LAMINAR SETTLING OF GLASS BEADS IN VISCO-PLASTIC LIQUIDS

Authors

  • Mikoláš Kesely Czech Technical University in Prague, Faculty of Civil Engineering, Department of Hydraulics and Hydrology, Prague, Thákurova 7, 166 29 Praha 6, Czech Republic
  • Václav Matoušek Czech Technical University in Prague, Faculty of Civil Engineering, Department of Hydraulics and Hydrology, Prague, Thákurova 7, 166 29 Praha 6, Czech Republic

DOI:

https://doi.org/10.14311/CEJ.2016.01.0001

Keywords:

Non-Newtonian liquid, rheological properties, terminal settling velocity, equivalent viscosity

Abstract

The paper deals with a determination of the terminal settling velocity of coarse particles in quiescent visco-plastic liquids of Herschel-Bulkley type.

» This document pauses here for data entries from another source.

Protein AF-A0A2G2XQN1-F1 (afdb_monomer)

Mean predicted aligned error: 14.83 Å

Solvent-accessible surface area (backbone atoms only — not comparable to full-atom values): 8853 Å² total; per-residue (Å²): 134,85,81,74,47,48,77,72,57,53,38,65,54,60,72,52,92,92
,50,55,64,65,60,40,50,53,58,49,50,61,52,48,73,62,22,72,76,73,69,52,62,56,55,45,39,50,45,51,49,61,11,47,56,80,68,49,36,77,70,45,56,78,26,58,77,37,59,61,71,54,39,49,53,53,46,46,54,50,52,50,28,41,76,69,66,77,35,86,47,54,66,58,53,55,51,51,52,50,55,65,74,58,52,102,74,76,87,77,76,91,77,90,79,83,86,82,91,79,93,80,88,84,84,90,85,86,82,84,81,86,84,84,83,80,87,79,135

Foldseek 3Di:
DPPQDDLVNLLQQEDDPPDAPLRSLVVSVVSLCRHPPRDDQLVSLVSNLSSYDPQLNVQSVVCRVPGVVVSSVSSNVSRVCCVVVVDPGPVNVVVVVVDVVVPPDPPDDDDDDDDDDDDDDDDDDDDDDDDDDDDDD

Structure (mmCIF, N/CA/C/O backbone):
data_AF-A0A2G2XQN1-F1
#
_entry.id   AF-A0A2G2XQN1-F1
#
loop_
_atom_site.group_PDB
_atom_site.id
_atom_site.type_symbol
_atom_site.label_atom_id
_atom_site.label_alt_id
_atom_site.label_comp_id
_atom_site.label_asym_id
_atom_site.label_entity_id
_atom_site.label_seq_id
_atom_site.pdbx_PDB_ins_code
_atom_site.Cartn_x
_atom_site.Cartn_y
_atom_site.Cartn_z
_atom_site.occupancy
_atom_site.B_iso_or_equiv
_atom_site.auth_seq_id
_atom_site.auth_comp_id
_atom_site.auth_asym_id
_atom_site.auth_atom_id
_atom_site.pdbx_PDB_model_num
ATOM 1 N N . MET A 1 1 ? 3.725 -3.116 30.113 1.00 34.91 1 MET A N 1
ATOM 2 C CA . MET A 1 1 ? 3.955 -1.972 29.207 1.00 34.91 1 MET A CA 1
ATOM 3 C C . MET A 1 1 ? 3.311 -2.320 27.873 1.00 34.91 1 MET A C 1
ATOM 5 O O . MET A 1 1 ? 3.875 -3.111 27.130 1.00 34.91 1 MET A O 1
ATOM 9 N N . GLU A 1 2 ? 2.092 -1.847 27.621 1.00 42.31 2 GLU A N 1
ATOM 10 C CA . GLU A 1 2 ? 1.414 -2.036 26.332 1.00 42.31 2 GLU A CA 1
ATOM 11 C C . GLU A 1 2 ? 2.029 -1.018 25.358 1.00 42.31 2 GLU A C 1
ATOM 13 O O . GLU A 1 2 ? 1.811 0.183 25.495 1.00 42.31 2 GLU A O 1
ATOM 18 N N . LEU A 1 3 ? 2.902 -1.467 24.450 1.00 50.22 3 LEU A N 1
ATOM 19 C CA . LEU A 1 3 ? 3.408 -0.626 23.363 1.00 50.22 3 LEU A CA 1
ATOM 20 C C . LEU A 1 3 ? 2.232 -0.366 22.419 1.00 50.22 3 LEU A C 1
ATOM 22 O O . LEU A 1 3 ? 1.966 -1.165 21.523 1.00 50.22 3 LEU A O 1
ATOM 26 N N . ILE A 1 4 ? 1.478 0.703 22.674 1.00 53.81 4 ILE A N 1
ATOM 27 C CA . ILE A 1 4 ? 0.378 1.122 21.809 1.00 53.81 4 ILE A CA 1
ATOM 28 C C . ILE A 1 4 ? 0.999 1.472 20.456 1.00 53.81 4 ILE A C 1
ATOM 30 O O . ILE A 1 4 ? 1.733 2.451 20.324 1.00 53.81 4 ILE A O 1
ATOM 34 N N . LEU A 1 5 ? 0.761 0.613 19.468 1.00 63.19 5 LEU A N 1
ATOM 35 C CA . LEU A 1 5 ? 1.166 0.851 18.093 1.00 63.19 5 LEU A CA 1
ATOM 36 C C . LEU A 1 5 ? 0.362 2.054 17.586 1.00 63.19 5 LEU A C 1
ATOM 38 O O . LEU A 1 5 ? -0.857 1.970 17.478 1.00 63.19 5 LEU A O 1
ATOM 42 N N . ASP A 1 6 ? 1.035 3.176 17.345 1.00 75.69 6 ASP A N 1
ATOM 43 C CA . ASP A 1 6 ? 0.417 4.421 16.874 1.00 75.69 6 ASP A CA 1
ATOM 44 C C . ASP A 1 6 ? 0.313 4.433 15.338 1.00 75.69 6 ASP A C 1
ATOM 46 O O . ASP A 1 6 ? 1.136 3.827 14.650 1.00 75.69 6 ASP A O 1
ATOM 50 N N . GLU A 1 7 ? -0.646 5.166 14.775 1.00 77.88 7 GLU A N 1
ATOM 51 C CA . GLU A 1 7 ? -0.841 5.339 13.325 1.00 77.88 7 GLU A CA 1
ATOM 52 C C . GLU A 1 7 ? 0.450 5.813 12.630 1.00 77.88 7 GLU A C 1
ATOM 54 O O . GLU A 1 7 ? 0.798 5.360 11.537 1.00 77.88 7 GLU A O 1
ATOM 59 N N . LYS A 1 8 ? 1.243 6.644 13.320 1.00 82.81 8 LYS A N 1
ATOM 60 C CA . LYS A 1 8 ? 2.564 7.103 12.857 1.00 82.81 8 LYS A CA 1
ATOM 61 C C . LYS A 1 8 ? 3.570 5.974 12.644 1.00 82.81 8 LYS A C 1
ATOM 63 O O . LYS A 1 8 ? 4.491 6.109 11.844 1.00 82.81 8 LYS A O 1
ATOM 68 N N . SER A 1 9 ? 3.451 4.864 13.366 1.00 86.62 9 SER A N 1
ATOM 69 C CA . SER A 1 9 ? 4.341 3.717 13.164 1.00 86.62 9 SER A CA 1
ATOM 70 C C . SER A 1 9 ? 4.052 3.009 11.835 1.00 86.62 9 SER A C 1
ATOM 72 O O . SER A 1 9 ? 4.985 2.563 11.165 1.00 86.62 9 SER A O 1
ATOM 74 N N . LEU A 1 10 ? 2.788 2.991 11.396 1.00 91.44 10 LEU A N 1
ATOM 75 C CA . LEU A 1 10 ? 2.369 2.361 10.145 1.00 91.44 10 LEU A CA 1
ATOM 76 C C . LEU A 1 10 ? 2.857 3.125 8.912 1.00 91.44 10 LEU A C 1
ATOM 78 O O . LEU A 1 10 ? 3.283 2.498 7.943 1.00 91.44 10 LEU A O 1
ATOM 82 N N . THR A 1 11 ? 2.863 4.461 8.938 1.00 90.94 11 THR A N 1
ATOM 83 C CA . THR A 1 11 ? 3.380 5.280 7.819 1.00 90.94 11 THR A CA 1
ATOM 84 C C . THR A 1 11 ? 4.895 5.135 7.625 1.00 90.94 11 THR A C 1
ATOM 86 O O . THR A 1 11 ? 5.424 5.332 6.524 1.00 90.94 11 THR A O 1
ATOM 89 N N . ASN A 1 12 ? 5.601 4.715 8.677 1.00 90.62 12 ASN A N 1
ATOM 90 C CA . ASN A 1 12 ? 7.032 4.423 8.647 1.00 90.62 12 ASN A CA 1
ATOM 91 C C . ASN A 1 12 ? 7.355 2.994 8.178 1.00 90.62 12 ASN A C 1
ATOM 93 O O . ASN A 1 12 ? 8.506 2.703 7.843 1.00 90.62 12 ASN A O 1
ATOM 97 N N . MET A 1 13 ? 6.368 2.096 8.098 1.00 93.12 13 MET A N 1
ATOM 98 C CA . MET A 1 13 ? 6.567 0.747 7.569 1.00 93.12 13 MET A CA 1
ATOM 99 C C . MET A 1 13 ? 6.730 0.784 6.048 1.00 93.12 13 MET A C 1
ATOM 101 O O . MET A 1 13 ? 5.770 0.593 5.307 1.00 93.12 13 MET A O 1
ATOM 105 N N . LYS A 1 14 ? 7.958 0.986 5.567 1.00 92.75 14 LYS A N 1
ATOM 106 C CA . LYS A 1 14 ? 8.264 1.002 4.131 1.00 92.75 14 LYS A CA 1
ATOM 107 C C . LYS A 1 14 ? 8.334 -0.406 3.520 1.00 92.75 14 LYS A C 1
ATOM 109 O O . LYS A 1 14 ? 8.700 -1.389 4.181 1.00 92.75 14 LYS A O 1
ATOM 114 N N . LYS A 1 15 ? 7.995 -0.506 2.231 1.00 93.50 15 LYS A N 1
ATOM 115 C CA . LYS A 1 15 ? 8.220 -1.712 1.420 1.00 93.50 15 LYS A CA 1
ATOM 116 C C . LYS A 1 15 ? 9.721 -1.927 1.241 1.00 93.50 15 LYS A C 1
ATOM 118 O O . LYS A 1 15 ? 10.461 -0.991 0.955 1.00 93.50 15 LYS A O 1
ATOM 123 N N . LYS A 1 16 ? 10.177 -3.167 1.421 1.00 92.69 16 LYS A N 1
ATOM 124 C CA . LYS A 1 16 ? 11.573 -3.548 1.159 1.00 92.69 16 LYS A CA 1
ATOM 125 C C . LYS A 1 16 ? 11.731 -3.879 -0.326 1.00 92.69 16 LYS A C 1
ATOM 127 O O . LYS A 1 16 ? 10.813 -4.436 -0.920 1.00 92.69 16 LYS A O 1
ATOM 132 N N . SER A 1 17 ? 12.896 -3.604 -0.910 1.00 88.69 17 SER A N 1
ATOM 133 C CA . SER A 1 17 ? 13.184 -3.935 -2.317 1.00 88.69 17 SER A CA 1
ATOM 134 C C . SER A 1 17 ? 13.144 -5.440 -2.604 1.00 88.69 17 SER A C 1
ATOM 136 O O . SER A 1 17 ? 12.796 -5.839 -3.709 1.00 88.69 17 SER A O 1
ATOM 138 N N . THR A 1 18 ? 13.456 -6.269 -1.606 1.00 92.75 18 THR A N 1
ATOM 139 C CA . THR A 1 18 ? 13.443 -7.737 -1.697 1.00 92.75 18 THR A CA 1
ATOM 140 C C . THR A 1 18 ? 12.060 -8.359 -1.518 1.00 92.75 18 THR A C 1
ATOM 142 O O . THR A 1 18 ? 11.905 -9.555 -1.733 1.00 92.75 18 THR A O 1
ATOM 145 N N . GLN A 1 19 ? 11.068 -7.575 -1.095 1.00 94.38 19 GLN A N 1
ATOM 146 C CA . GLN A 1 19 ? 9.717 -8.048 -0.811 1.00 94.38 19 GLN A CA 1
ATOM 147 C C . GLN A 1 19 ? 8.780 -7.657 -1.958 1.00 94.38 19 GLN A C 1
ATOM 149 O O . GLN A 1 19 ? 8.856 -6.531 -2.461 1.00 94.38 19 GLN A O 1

Experiments on laminar settling of glass beads of different sizes were conducted in transparent Carbopol solutions of various rheological properties in a sedimentation column. The terminal settling velocity of a solitude bead was determined together with the rheological parameters of the Carbopol liquid. An evaluation of the experimental results confirms the existence of the laminar regime for all tests and compares the measured velocities with predictions by Wilson et al. method. Furthermore, an alternative method is proposed for a prediction of the terminal settling velocity in the laminar regime which uses a particle-based determination of the strain rate in the expression for the equivalent viscosity. A comparison with our experimental results shows that the predictions using the proposed method agree well with the experiments and the proposed method is in the laminar settling regime more accurate than the Wilson et al. method.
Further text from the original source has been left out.